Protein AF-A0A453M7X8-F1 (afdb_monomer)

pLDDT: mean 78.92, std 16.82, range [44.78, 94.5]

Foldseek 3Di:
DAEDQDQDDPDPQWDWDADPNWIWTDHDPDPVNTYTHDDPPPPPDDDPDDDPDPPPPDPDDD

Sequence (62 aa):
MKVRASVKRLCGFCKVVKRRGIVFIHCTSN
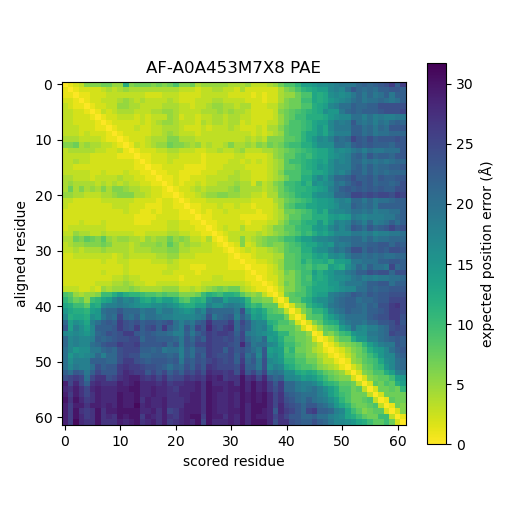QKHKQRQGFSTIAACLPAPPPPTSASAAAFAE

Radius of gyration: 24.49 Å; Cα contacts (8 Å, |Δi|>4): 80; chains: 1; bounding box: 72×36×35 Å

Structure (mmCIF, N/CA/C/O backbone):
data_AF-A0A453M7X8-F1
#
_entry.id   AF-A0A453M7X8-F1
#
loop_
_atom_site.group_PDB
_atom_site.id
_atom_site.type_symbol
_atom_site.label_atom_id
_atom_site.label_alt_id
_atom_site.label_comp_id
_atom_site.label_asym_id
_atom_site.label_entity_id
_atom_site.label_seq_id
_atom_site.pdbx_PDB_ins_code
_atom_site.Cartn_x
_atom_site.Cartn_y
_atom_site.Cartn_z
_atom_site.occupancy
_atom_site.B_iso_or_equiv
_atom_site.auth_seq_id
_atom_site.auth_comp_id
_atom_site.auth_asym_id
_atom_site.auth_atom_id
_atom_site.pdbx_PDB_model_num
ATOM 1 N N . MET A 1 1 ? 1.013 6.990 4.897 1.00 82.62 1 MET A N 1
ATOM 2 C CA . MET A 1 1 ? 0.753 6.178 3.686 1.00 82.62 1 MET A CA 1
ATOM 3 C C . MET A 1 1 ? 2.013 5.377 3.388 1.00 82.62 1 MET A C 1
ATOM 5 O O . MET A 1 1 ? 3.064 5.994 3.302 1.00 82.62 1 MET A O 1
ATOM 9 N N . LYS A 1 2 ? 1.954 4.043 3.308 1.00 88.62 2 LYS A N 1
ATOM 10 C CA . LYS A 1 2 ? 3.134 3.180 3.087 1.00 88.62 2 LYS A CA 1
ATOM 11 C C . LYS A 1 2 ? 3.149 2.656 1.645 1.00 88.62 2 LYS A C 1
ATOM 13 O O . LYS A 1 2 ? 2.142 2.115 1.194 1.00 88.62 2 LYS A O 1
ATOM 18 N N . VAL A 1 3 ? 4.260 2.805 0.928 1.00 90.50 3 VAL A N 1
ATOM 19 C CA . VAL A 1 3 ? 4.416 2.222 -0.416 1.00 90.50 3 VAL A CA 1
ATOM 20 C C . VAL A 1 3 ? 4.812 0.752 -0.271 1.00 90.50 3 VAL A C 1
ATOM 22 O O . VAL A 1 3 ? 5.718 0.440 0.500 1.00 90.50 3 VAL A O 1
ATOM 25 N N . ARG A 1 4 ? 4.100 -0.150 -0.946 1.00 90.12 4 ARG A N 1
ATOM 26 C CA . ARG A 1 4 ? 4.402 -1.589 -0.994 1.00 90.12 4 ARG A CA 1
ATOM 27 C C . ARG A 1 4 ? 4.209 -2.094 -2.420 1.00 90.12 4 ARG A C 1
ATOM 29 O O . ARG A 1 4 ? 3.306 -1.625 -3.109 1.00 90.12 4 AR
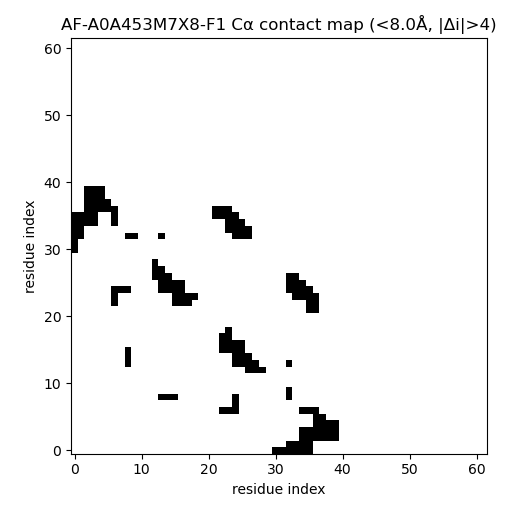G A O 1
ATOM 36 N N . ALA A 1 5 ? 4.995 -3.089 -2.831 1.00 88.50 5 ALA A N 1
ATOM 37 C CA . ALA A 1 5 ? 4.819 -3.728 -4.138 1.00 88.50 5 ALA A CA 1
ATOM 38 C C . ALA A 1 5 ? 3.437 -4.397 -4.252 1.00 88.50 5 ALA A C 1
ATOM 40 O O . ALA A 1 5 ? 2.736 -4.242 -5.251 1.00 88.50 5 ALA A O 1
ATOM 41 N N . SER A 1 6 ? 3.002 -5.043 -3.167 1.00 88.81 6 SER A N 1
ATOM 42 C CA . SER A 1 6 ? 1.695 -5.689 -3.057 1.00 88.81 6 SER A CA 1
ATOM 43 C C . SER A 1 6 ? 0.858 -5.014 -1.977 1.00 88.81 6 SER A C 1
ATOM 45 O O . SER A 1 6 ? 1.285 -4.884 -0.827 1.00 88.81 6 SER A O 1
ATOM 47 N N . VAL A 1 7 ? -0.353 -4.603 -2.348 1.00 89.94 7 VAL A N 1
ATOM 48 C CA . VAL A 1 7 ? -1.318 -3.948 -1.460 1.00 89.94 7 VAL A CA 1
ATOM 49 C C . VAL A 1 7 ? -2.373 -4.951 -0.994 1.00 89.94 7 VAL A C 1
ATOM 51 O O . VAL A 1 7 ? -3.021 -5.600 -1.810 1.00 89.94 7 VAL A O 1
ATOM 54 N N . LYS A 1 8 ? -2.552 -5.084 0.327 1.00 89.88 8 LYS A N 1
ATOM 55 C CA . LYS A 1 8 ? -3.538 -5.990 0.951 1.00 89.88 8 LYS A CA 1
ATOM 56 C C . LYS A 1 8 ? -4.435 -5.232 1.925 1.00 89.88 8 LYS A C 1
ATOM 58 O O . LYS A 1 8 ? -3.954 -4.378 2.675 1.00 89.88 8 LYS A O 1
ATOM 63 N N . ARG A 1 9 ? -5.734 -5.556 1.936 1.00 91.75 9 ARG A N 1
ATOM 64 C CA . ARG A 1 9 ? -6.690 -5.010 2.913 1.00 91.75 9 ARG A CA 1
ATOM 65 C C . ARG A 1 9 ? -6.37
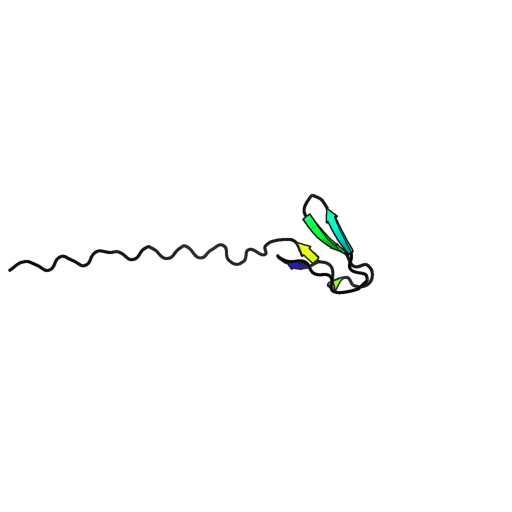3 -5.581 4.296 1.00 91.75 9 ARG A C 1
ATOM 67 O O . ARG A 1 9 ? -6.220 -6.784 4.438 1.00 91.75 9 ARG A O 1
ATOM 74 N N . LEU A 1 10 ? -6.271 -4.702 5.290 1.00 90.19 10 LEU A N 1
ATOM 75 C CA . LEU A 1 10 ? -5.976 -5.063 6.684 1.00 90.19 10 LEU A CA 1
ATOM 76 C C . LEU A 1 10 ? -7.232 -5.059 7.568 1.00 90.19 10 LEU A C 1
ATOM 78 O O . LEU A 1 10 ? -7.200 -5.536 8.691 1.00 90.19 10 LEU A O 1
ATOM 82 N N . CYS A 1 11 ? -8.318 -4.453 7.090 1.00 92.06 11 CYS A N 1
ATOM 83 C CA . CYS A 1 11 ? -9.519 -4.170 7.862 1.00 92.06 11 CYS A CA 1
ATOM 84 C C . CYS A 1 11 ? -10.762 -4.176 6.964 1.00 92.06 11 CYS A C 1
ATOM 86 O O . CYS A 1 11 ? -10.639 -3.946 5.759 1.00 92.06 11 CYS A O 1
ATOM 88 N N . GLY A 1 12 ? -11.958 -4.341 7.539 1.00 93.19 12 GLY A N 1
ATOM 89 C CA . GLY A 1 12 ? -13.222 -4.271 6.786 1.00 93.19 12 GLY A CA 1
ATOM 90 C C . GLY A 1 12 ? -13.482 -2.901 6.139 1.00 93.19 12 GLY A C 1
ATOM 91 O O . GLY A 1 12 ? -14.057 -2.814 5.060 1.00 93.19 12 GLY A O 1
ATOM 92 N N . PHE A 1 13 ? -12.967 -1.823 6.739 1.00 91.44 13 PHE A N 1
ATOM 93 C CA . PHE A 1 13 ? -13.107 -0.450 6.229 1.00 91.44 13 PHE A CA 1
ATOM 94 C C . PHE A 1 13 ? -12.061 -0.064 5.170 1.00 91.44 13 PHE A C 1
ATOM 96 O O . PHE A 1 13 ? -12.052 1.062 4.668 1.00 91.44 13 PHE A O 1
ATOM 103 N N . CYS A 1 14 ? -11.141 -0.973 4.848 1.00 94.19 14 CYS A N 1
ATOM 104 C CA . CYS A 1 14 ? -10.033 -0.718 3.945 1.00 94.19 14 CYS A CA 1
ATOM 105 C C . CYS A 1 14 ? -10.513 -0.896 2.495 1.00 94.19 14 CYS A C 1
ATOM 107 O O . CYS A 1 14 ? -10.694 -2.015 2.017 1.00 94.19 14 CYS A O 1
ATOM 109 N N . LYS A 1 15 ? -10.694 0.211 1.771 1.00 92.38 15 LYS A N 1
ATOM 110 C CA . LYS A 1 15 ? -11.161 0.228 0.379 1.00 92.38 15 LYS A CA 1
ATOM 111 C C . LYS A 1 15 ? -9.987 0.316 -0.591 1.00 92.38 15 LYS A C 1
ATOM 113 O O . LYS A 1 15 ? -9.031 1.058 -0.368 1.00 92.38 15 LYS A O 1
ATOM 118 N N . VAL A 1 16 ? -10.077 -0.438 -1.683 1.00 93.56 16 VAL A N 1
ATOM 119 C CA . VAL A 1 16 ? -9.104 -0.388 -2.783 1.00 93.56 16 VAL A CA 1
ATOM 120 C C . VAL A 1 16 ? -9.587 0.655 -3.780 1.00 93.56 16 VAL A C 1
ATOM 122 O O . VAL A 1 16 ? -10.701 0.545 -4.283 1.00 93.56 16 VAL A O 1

++++++++

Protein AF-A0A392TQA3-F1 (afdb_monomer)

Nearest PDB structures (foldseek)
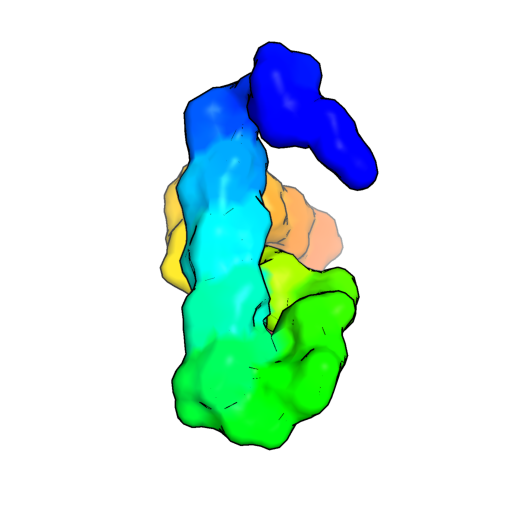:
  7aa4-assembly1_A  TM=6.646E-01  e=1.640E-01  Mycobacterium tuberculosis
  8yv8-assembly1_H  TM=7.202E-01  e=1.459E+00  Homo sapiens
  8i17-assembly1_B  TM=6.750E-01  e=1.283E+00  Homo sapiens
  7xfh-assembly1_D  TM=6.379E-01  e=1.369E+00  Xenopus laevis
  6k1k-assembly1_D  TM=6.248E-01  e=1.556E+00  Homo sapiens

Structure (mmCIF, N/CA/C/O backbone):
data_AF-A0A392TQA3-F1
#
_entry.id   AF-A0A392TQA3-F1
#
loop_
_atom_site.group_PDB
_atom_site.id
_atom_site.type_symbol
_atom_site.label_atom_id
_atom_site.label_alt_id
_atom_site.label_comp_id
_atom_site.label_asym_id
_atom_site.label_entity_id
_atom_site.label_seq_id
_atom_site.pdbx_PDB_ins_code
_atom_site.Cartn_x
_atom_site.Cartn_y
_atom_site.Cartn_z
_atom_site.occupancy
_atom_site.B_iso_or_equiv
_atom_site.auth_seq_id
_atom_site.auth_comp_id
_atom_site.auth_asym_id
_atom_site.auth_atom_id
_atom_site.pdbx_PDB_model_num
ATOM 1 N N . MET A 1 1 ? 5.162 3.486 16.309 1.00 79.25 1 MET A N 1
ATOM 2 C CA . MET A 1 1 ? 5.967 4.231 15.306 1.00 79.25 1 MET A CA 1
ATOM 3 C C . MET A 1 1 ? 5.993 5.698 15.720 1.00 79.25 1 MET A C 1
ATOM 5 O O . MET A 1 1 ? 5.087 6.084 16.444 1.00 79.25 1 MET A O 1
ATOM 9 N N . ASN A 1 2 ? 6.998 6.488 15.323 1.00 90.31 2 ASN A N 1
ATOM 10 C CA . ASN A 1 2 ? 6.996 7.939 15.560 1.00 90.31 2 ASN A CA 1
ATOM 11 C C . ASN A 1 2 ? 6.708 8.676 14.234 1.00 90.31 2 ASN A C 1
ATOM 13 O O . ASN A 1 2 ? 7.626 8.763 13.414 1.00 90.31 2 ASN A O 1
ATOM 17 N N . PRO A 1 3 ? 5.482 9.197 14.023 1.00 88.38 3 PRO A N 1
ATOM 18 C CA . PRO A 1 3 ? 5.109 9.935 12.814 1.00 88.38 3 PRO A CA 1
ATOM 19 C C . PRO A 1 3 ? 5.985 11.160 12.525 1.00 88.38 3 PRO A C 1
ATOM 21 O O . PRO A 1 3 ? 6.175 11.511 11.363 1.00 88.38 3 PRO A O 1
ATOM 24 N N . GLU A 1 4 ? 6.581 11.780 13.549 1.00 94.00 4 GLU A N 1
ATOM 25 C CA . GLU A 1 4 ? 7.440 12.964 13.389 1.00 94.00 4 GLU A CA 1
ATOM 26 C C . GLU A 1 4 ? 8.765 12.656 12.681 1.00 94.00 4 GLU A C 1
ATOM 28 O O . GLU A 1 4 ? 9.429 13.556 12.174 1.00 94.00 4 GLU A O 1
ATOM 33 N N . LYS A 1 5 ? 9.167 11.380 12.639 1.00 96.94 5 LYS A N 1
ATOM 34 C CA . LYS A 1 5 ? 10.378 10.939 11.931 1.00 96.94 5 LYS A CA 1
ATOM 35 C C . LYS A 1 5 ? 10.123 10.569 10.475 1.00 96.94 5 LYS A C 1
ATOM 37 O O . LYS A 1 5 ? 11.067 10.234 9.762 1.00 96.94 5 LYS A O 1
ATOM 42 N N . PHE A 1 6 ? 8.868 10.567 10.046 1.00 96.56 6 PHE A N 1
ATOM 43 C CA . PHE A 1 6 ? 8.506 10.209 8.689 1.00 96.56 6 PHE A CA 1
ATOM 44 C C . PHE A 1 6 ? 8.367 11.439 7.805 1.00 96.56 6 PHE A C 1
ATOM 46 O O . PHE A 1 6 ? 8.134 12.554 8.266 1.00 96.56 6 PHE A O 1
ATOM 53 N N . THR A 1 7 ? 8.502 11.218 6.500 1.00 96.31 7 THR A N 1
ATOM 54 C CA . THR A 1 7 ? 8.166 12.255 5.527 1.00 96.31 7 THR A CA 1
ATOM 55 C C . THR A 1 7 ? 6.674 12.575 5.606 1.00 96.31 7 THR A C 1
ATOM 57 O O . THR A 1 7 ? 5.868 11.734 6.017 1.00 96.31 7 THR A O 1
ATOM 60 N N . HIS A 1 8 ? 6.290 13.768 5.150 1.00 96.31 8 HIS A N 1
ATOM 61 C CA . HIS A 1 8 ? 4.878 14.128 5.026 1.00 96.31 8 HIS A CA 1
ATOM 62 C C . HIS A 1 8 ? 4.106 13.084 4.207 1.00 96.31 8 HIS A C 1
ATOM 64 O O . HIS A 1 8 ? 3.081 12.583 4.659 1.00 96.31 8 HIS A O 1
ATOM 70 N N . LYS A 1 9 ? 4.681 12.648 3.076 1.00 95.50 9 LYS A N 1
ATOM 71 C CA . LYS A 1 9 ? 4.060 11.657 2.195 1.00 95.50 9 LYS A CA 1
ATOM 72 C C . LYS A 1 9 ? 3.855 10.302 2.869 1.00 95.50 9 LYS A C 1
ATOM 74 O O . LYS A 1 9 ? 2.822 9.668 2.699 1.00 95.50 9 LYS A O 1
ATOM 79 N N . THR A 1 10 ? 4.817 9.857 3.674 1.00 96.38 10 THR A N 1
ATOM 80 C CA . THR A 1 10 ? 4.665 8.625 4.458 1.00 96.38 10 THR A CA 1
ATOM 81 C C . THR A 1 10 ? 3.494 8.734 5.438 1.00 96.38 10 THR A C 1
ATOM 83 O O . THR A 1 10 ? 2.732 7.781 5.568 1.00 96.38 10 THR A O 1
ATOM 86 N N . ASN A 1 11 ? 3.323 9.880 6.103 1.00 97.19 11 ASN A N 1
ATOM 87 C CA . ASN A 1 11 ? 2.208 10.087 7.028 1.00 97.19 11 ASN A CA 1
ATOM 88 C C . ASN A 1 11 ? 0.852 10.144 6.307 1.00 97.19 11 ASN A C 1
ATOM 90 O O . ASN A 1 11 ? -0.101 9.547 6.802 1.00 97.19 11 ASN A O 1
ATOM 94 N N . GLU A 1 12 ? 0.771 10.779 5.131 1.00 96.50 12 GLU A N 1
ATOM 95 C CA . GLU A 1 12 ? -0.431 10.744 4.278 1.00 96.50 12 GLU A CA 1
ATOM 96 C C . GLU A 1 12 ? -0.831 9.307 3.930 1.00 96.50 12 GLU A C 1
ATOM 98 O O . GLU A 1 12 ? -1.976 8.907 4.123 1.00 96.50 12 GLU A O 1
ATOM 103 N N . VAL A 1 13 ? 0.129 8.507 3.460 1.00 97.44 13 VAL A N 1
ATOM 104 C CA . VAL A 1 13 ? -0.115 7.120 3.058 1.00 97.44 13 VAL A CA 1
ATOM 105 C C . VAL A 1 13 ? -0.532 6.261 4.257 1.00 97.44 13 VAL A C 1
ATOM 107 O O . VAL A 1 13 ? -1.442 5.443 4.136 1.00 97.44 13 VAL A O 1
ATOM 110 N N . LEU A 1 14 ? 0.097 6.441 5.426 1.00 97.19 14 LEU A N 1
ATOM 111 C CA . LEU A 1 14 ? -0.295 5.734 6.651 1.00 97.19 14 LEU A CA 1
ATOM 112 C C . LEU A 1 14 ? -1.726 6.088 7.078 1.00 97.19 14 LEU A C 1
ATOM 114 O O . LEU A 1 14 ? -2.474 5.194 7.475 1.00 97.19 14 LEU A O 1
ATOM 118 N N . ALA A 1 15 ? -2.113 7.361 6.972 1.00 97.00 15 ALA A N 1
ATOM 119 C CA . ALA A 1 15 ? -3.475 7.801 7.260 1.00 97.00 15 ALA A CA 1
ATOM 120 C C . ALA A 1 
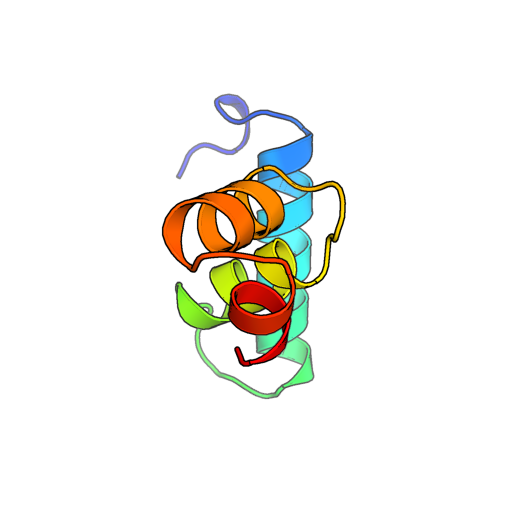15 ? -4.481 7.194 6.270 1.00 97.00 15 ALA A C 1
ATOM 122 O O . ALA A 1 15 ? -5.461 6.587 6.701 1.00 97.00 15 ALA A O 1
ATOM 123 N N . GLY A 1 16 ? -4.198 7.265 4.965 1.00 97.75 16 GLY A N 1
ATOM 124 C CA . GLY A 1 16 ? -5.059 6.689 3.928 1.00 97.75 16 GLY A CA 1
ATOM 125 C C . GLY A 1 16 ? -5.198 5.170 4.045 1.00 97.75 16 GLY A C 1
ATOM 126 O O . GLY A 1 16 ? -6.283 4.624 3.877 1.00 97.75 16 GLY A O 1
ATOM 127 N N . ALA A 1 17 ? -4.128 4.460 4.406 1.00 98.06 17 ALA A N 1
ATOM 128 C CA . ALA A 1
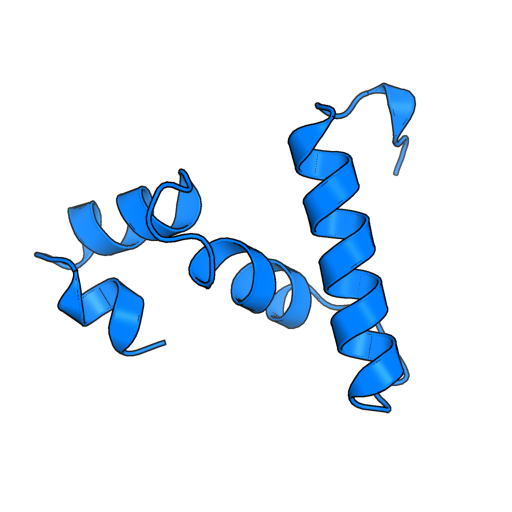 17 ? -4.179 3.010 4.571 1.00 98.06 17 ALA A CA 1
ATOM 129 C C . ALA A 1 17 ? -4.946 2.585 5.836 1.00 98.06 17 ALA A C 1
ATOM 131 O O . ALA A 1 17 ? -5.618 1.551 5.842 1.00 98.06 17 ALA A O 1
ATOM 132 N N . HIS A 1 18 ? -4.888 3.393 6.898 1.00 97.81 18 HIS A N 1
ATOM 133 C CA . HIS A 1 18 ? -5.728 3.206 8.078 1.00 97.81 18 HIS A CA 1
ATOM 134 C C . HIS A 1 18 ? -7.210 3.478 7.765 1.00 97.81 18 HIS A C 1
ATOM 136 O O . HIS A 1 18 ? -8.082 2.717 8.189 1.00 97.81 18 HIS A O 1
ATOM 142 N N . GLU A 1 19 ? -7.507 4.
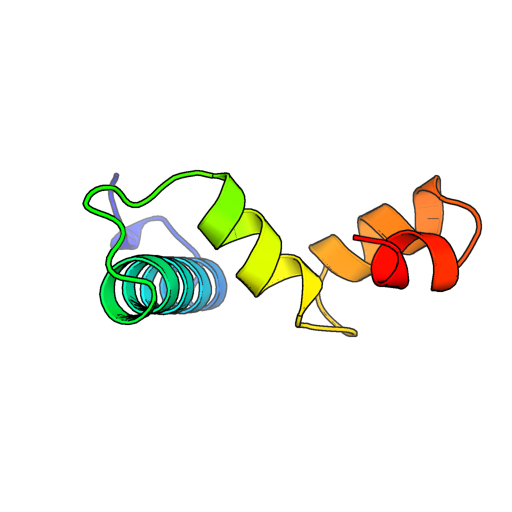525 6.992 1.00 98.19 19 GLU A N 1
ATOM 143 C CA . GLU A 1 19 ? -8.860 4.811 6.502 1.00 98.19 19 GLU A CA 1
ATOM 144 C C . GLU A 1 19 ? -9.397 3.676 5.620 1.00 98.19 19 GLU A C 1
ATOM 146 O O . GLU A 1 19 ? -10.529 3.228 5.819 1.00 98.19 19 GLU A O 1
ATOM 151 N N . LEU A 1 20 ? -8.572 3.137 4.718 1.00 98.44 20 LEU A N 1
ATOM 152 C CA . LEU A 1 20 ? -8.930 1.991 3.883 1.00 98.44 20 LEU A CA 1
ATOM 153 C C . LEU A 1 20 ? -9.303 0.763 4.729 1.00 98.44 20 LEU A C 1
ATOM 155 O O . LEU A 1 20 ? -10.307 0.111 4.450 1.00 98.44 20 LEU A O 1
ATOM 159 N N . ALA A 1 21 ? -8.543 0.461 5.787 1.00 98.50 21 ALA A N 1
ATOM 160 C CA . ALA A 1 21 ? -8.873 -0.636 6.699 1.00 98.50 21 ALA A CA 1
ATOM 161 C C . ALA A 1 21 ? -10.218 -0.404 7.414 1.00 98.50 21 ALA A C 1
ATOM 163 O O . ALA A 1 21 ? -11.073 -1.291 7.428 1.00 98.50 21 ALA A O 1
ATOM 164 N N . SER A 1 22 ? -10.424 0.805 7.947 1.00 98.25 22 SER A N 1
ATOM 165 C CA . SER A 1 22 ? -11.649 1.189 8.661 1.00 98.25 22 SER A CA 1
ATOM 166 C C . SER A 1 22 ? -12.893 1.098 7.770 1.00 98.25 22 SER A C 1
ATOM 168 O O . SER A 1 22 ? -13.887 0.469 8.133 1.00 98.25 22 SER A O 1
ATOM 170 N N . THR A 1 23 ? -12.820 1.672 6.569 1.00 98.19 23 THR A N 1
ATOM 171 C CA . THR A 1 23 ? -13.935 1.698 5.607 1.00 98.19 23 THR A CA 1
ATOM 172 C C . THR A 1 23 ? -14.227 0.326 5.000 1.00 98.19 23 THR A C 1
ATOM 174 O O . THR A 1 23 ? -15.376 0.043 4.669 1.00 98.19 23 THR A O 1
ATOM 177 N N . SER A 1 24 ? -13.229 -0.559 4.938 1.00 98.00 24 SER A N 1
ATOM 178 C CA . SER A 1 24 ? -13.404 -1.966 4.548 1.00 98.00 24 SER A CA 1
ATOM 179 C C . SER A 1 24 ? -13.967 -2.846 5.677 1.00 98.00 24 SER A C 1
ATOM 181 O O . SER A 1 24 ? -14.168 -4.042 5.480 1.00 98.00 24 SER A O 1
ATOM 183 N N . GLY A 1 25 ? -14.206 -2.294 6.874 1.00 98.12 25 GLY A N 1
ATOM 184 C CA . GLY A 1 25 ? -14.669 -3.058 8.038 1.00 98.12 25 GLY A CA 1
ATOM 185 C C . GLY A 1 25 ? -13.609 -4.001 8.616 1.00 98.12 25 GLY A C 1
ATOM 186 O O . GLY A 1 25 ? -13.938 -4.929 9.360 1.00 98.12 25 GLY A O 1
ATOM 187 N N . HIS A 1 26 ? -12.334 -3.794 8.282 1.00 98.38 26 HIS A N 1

++++++++

• [WORK INSTRUCTION]: Each line between the one holding "Protein AF-A0A453M7X8-F1 (afdb_monomer)" and the one holding "ATOM 11 C C . LYS", inclusive, should be copied exactly as it appears above, and pictures should be omitted.

• [FINISHED EXERCISE]:
Protein AF-A0A453M7X8-F1 (afdb_monomer)

pLDDT: mean 78.92, std 16.82, range [44.78, 94.5]

Foldseek 3Di:
DAEDQDQDDPDPQWDWDADPNWIWTDHDPDPVNTYTHDDPPPPPDDDPDDDPDPPPPDPDDD

Sequence (62 aa):
MKVRASVKRLCGFCKVVKRRGIVFIHCTSN
QKHKQRQGFSTIAACLPAPPPPTSASAAAFAE

Radius of gyration: 24.49 Å; Cα contacts (8 Å, |Δi|>4): 80; chains: 1; bounding box: 72×36×35 Å

Structure (mmCIF, N/CA/C/O backbone):
data_AF-A0A453M7X8-F1
#
_entry.id   AF-A0A453M7X8-F1
#
loop_
_atom_site.group_PDB
_atom_site.id
_atom_site.type_symbol
_atom_site.label_atom_id
_atom_site.label_alt_id
_atom_site.label_comp_id
_atom_site.label_asym_id
_atom_site.label_entity_id
_atom_site.label_seq_id
_atom_site.pdbx_PDB_ins_code
_atom_site.Cartn_x
_atom_site.Cartn_y
_atom_site.Cartn_z
_atom_site.occupancy
_atom_site.B_iso_or_equiv
_atom_site.auth_seq_id
_atom_site.auth_comp_id
_atom_site.auth_asym_id
_atom_site.auth_atom_id
_atom_site.pdbx_PDB_model_num
ATOM 1 N N . MET A 1 1 ? 1.013 6.990 4.897 1.00 82.62 1 MET A N 1
ATOM 2 C CA . MET A 1 1 ? 0.753 6.178 3.686 1.00 82.62 1 MET A CA 1
ATOM 3 C C . MET A 1 1 ? 2.013 5.377 3.388 1.00 82.62 1 MET A C 1
ATOM 5 O O . MET A 1 1 ? 3.064 5.994 3.302 1.00 82.62 1 MET A O 1
ATOM 9 N N . LYS A 1 2 ? 1.954 4.043 3.308 1.00 88.62 2 LYS A N 1
ATOM 10 C CA . LYS A 1 2 ? 3.134 3.180 3.087 1.00 88.62 2 LYS A CA 1
ATOM 11 C C . LYS A 1 2 ? 3.149 2.656 1.645 1.00 88.62 2 LYS A C 1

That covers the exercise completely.